Doggett did confirm at least one US bank was used as part of the cyberattack. He wouldn't say what role the bank played in the attacks or how it was utilized by the hackers, but says at a minimum it's proof that US banks were targeted.

Obviously, there is a big difference between targeting an institution and successfully breaking in. It's one thing to want to hack into a bank's system; it's another to actually be able to do it.

Still, Doggett says that while only "easy" targets might have been penetrated this time around, it's only a matter of time before the cybercriminals are able to improve their methods to break into a bigger bank. If one thing is taken away from the report, Doggett says, it's that the bar has been raised.

"Almost any organization, regardless of how high their security is, has to take notice and make some changes to what they're doing," Doggett says. "We can debate all day long what the probable impact to US banks was. But anybody who says that it's not significant to US banking industry is unfortunately, in my opinion, misinformed."

'Spin it Down'
Due to the attention the story has drawn, Nelson says firms' chief information security officers (CISOs) have likely been meeting with their executive management about the attack. According to Nelson, the message shouldn't drive at what to be concerned about, but rather what not to be concerned about.

While a CISO is stereotypically viewed as an officer responsible for bringing the board's attention to a possible threat, Nelson says this case highlights how that task goes both ways.

"The role of a CISO is to make sure they have adequate defenses and if there is a new threat or vulnerability to address it. If it's just hype or self-promotion, it's their job to spin it down and provide a degree of confidence that the executive management will trust them with their judgment that this is not something to worry about," he explains. "They're probably doing a lot more of that today."

Nelson says this latest story speaks to how attacks are often mishandled by the media, as well. It's common to see press reports that are inaccurate, especially when it comes to interpreting what an attack is. What was only a hacker scanning a firm looking for ways to get in is often incorrectly reported as a breach, Nelson says.

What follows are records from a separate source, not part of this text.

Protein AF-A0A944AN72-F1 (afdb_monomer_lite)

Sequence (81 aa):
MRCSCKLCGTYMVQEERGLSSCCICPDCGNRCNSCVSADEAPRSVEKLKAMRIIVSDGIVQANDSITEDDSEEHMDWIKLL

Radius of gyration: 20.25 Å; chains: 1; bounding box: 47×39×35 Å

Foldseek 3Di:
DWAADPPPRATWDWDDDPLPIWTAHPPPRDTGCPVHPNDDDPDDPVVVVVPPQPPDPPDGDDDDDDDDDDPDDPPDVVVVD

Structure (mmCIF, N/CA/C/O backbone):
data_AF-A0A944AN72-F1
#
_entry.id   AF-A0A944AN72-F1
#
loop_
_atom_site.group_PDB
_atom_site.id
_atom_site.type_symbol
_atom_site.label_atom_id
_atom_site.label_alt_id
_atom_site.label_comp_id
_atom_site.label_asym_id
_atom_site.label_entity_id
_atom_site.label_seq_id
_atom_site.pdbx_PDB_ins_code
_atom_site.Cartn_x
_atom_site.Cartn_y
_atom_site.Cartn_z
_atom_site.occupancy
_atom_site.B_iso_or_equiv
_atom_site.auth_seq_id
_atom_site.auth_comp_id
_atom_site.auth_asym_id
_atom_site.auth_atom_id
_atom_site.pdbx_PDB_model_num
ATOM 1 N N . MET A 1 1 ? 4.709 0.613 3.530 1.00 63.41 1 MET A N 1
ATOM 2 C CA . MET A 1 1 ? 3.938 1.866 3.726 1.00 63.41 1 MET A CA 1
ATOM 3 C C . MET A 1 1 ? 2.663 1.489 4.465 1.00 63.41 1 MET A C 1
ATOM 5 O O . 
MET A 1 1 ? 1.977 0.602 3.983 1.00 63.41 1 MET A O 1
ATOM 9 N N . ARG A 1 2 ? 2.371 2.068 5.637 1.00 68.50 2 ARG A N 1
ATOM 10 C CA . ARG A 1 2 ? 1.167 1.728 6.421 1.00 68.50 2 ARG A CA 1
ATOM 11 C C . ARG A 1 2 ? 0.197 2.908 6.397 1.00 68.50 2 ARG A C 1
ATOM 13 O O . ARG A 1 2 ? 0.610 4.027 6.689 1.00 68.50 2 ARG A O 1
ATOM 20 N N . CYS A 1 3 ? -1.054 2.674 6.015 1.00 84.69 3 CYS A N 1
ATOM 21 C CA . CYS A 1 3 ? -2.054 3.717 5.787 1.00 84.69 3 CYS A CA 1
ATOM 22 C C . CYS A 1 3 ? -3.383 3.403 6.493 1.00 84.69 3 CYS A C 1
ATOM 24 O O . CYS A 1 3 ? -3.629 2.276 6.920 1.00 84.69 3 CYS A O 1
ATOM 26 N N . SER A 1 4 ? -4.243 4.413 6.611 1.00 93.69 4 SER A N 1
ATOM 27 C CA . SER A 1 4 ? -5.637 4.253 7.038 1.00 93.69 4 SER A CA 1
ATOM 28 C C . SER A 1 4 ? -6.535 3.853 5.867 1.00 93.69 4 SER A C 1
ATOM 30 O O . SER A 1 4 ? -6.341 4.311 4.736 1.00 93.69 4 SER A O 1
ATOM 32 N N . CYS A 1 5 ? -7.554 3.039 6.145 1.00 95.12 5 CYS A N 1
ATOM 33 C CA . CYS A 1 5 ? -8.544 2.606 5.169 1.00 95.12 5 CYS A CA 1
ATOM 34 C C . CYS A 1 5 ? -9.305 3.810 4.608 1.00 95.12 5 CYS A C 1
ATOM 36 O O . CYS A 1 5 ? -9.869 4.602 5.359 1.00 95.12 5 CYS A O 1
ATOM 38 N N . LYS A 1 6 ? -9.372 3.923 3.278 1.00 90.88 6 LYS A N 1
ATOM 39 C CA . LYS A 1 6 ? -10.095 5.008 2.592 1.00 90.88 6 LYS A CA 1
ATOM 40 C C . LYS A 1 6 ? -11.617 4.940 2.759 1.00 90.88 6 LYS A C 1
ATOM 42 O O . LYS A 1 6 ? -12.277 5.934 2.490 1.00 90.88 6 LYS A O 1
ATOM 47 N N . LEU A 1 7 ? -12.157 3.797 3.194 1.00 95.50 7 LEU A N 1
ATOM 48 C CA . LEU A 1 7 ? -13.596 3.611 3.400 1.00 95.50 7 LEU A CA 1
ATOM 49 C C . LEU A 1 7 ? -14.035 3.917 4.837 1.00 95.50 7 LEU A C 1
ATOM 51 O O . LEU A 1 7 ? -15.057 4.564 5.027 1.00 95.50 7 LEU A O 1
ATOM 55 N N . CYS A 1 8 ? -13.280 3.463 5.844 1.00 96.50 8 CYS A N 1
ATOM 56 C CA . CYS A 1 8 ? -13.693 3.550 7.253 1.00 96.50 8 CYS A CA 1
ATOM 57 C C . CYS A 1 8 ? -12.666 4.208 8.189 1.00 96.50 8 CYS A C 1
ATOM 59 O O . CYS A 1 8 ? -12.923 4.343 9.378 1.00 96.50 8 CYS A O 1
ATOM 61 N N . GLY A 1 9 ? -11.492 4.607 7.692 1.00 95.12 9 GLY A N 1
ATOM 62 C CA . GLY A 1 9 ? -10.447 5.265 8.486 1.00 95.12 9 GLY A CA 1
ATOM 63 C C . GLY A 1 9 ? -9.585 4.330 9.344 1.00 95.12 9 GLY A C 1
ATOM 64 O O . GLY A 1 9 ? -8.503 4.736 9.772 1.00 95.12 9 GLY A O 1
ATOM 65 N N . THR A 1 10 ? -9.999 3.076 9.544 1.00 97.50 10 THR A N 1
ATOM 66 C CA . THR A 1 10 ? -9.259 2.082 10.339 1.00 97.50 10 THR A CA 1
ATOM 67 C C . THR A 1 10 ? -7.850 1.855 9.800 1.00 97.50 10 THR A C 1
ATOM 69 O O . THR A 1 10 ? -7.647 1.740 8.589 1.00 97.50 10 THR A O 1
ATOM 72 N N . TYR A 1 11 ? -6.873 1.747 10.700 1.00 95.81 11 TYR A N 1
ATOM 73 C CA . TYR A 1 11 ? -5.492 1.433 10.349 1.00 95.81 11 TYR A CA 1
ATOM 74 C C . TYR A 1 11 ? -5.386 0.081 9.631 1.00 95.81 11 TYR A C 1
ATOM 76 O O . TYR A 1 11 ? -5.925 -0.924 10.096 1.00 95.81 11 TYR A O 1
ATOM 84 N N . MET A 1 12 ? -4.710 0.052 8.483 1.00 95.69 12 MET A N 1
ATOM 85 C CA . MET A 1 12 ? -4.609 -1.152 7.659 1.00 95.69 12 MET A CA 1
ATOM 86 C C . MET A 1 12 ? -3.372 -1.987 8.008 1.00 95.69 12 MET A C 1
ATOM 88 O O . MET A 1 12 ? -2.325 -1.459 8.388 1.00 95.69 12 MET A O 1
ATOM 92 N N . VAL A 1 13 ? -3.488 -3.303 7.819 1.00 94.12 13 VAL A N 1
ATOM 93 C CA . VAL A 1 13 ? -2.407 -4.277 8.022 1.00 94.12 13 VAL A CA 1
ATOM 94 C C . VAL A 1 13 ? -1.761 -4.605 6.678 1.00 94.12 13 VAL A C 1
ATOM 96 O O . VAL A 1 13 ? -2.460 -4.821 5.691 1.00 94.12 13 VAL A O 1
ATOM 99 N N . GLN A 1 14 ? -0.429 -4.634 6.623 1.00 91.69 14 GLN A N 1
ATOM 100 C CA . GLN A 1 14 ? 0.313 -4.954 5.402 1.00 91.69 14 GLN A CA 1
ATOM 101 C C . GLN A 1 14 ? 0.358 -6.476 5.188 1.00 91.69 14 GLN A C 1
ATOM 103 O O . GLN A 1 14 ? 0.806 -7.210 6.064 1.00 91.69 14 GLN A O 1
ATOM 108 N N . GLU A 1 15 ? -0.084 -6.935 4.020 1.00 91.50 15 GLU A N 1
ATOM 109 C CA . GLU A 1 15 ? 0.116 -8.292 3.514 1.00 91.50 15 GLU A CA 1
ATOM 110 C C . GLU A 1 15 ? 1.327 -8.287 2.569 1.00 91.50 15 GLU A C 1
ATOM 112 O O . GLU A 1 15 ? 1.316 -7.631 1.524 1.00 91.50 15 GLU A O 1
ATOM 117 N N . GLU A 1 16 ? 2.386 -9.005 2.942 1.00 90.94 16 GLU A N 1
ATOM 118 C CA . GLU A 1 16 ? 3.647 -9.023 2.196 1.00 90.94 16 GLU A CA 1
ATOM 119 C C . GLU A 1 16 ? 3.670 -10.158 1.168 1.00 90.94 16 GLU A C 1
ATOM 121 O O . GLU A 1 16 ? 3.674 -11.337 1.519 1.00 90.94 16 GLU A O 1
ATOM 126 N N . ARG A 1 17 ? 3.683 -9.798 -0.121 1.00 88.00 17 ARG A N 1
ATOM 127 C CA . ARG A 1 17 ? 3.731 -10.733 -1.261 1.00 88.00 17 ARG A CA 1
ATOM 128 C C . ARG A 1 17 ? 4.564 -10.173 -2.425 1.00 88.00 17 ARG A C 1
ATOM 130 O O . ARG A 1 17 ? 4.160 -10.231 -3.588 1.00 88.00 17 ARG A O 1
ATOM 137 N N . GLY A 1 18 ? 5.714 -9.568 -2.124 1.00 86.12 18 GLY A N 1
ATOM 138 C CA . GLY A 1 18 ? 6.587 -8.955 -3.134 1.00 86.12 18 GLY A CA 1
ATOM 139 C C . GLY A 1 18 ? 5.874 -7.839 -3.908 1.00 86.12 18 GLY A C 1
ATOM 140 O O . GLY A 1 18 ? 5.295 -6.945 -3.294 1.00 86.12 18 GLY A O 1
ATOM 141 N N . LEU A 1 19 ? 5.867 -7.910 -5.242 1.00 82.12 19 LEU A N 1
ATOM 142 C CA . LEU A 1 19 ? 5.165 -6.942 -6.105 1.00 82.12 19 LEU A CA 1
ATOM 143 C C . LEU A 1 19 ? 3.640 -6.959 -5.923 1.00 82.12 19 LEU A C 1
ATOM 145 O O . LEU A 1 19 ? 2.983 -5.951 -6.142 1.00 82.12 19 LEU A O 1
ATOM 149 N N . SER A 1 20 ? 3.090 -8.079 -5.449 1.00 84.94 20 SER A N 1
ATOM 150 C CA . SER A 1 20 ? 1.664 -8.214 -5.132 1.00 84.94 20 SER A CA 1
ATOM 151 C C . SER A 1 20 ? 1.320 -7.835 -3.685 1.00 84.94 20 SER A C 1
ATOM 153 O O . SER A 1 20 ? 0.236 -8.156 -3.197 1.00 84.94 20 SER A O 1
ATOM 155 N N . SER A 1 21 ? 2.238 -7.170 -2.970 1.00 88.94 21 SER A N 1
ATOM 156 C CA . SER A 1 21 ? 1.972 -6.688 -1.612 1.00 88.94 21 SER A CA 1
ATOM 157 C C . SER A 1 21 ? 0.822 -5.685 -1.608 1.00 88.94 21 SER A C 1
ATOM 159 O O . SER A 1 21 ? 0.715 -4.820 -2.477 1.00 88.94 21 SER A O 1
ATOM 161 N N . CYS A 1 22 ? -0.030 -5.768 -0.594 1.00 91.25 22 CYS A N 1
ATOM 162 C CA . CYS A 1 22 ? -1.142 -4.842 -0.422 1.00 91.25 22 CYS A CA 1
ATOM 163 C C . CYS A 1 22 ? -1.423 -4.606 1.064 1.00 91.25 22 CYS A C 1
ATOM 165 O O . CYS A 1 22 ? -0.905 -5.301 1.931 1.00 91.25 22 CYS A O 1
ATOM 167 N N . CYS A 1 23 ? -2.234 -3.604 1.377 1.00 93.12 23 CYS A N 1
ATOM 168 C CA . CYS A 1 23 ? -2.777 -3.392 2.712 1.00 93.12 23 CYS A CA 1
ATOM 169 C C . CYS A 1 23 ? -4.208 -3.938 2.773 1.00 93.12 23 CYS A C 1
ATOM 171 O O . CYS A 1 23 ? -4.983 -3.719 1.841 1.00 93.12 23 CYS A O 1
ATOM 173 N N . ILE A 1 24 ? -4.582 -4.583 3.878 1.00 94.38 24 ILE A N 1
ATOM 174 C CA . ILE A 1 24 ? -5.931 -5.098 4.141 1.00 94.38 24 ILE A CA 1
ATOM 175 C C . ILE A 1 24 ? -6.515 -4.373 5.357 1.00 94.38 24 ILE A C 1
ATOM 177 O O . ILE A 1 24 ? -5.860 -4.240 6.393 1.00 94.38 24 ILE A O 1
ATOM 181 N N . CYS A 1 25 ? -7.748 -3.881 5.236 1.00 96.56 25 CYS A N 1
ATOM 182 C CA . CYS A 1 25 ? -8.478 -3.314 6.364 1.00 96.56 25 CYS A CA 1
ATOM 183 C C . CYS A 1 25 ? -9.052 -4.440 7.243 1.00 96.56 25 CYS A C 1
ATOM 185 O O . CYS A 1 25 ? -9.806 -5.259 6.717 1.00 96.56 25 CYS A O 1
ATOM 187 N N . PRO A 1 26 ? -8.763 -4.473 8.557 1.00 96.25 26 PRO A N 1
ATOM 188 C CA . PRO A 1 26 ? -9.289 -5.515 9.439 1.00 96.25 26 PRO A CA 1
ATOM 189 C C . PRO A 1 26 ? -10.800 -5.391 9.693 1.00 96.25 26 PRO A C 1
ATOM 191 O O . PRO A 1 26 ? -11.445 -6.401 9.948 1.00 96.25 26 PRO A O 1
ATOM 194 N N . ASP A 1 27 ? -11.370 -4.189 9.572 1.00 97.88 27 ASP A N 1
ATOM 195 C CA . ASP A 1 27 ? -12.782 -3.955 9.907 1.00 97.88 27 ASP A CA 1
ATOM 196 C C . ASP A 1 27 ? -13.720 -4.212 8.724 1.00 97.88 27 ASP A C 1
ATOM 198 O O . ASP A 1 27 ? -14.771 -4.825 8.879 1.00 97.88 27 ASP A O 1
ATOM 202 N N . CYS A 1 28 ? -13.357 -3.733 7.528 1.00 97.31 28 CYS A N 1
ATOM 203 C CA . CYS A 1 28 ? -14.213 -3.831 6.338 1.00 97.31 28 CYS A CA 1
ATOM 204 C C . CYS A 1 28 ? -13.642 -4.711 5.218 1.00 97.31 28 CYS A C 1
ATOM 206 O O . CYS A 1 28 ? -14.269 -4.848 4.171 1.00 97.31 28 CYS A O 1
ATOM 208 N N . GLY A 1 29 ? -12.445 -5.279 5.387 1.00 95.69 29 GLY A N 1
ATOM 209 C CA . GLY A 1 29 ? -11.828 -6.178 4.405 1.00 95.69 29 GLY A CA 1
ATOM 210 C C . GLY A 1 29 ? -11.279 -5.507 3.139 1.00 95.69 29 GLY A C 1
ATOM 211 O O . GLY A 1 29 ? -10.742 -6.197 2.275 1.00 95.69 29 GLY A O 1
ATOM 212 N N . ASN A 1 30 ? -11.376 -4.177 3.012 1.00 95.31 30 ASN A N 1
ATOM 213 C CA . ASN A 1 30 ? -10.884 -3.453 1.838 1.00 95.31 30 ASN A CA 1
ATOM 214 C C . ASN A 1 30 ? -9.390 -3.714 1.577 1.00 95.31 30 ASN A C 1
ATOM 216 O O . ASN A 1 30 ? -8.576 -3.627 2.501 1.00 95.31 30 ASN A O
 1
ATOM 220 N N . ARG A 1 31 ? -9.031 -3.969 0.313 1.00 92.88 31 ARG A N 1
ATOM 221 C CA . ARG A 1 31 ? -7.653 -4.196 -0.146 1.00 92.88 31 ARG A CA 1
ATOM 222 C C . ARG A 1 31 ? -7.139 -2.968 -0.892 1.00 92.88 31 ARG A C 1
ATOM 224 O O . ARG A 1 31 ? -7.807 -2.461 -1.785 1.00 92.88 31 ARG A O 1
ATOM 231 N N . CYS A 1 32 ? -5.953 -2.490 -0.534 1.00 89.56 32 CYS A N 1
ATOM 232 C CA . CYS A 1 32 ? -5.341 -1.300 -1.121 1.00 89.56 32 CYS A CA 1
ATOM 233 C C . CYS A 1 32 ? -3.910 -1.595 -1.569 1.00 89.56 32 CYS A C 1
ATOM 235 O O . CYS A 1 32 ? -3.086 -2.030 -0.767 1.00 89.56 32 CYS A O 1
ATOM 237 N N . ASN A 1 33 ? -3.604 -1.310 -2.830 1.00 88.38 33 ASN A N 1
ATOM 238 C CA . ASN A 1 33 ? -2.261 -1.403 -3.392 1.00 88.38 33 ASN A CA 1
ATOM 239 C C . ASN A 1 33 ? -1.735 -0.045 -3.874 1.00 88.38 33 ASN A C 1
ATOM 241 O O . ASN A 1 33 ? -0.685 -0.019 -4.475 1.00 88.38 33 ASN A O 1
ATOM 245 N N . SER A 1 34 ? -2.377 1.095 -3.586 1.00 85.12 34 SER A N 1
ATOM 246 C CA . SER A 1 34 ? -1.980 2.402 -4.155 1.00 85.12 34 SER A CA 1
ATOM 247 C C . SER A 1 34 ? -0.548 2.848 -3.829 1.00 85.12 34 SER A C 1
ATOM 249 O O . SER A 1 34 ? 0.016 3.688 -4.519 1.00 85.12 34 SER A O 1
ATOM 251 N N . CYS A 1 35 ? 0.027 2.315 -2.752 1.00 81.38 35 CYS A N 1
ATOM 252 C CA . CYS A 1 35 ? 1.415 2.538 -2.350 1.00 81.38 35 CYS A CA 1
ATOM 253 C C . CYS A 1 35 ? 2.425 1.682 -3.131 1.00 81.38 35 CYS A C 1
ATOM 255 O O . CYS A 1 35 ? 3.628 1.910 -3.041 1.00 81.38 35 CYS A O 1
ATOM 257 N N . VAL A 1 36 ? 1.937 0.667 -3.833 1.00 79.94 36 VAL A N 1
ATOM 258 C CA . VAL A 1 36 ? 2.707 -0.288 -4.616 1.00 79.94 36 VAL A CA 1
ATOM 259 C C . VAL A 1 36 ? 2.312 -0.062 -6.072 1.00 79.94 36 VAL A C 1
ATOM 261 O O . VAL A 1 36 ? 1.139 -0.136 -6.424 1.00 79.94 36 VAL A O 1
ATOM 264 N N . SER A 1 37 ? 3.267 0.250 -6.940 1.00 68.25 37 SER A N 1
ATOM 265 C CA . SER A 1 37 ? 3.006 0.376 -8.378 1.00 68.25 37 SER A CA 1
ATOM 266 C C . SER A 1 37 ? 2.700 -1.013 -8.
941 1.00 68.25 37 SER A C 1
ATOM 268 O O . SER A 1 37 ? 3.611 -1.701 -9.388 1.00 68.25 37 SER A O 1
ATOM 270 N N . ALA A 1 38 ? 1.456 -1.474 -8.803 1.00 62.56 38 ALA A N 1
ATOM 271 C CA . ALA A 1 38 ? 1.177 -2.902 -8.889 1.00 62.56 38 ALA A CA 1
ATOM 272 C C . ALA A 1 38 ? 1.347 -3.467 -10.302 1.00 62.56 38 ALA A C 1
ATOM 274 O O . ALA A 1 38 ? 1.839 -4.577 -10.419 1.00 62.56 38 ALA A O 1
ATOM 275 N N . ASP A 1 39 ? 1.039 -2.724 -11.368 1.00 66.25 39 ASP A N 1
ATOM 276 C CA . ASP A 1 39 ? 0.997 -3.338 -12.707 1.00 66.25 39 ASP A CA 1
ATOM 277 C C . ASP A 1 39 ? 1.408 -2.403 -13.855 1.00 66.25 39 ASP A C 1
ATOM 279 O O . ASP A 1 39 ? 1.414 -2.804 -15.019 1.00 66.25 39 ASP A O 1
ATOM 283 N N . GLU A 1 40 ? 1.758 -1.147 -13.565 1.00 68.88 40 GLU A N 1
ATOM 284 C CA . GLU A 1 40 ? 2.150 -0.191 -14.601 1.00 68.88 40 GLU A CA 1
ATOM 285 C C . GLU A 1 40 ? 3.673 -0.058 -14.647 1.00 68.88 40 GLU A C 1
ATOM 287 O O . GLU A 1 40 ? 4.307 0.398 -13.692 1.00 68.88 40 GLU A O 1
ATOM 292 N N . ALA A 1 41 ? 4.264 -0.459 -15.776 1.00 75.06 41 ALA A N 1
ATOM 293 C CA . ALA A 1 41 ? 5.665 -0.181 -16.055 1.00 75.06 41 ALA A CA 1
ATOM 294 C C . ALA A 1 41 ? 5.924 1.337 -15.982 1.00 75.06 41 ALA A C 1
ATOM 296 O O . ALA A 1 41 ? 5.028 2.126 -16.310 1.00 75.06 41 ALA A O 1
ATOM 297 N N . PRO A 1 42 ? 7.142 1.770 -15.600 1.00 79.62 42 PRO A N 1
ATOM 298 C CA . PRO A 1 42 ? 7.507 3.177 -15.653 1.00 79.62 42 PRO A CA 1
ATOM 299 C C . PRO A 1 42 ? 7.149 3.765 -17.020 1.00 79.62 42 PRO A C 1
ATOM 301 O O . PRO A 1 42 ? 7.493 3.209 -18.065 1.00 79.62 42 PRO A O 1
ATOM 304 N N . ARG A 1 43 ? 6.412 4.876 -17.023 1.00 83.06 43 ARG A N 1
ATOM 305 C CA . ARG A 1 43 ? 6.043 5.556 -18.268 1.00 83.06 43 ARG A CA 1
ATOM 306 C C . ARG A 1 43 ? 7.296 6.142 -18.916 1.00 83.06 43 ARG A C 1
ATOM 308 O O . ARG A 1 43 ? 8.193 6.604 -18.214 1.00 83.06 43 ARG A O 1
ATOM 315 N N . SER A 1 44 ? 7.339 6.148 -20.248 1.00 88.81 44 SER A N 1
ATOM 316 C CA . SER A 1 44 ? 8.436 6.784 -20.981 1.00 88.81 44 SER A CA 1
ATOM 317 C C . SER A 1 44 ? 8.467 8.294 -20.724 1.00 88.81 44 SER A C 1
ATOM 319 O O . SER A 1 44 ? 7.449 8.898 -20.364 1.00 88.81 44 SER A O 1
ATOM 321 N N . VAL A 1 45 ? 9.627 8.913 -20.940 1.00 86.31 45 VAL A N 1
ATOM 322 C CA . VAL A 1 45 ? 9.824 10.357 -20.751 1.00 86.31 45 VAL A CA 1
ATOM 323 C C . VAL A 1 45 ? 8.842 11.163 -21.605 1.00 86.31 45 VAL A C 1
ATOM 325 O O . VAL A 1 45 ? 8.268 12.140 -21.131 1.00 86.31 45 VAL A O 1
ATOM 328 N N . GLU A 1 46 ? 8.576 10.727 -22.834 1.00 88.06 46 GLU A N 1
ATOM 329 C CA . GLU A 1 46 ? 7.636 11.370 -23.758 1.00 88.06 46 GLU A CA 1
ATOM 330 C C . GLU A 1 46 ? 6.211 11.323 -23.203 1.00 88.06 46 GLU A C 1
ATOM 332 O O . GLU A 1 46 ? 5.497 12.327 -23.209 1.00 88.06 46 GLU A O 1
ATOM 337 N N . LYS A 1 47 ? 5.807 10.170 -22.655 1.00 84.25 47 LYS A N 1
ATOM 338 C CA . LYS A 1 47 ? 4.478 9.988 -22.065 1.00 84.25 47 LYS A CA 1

"Yes, some of these banks were scanned, but they successfully defeated it. They weren't breached and for me, it's not a story," Nelson argues. "I think part of this is recognizing when it is a story. Let's address it and make sure we're there together to detect, prevent and respond to make sure it doesn't happen again. On the other hand, if it's something that's already been addressed, the CISO has other big jobs to tend to."

The Bottom Line

• Banks are targeted by cybercriminals all the time—that's not exactly news. While Doggett does make a strong point about the breadth and sophistication of the attacks, it appears at this point that it wasn't very successful in the US. Think of it like a baseball player. It is one thing to hit .350 in Triple-A. It's another to do it in the major leagues. Take notice, certainly, but understand they're not quite there yet.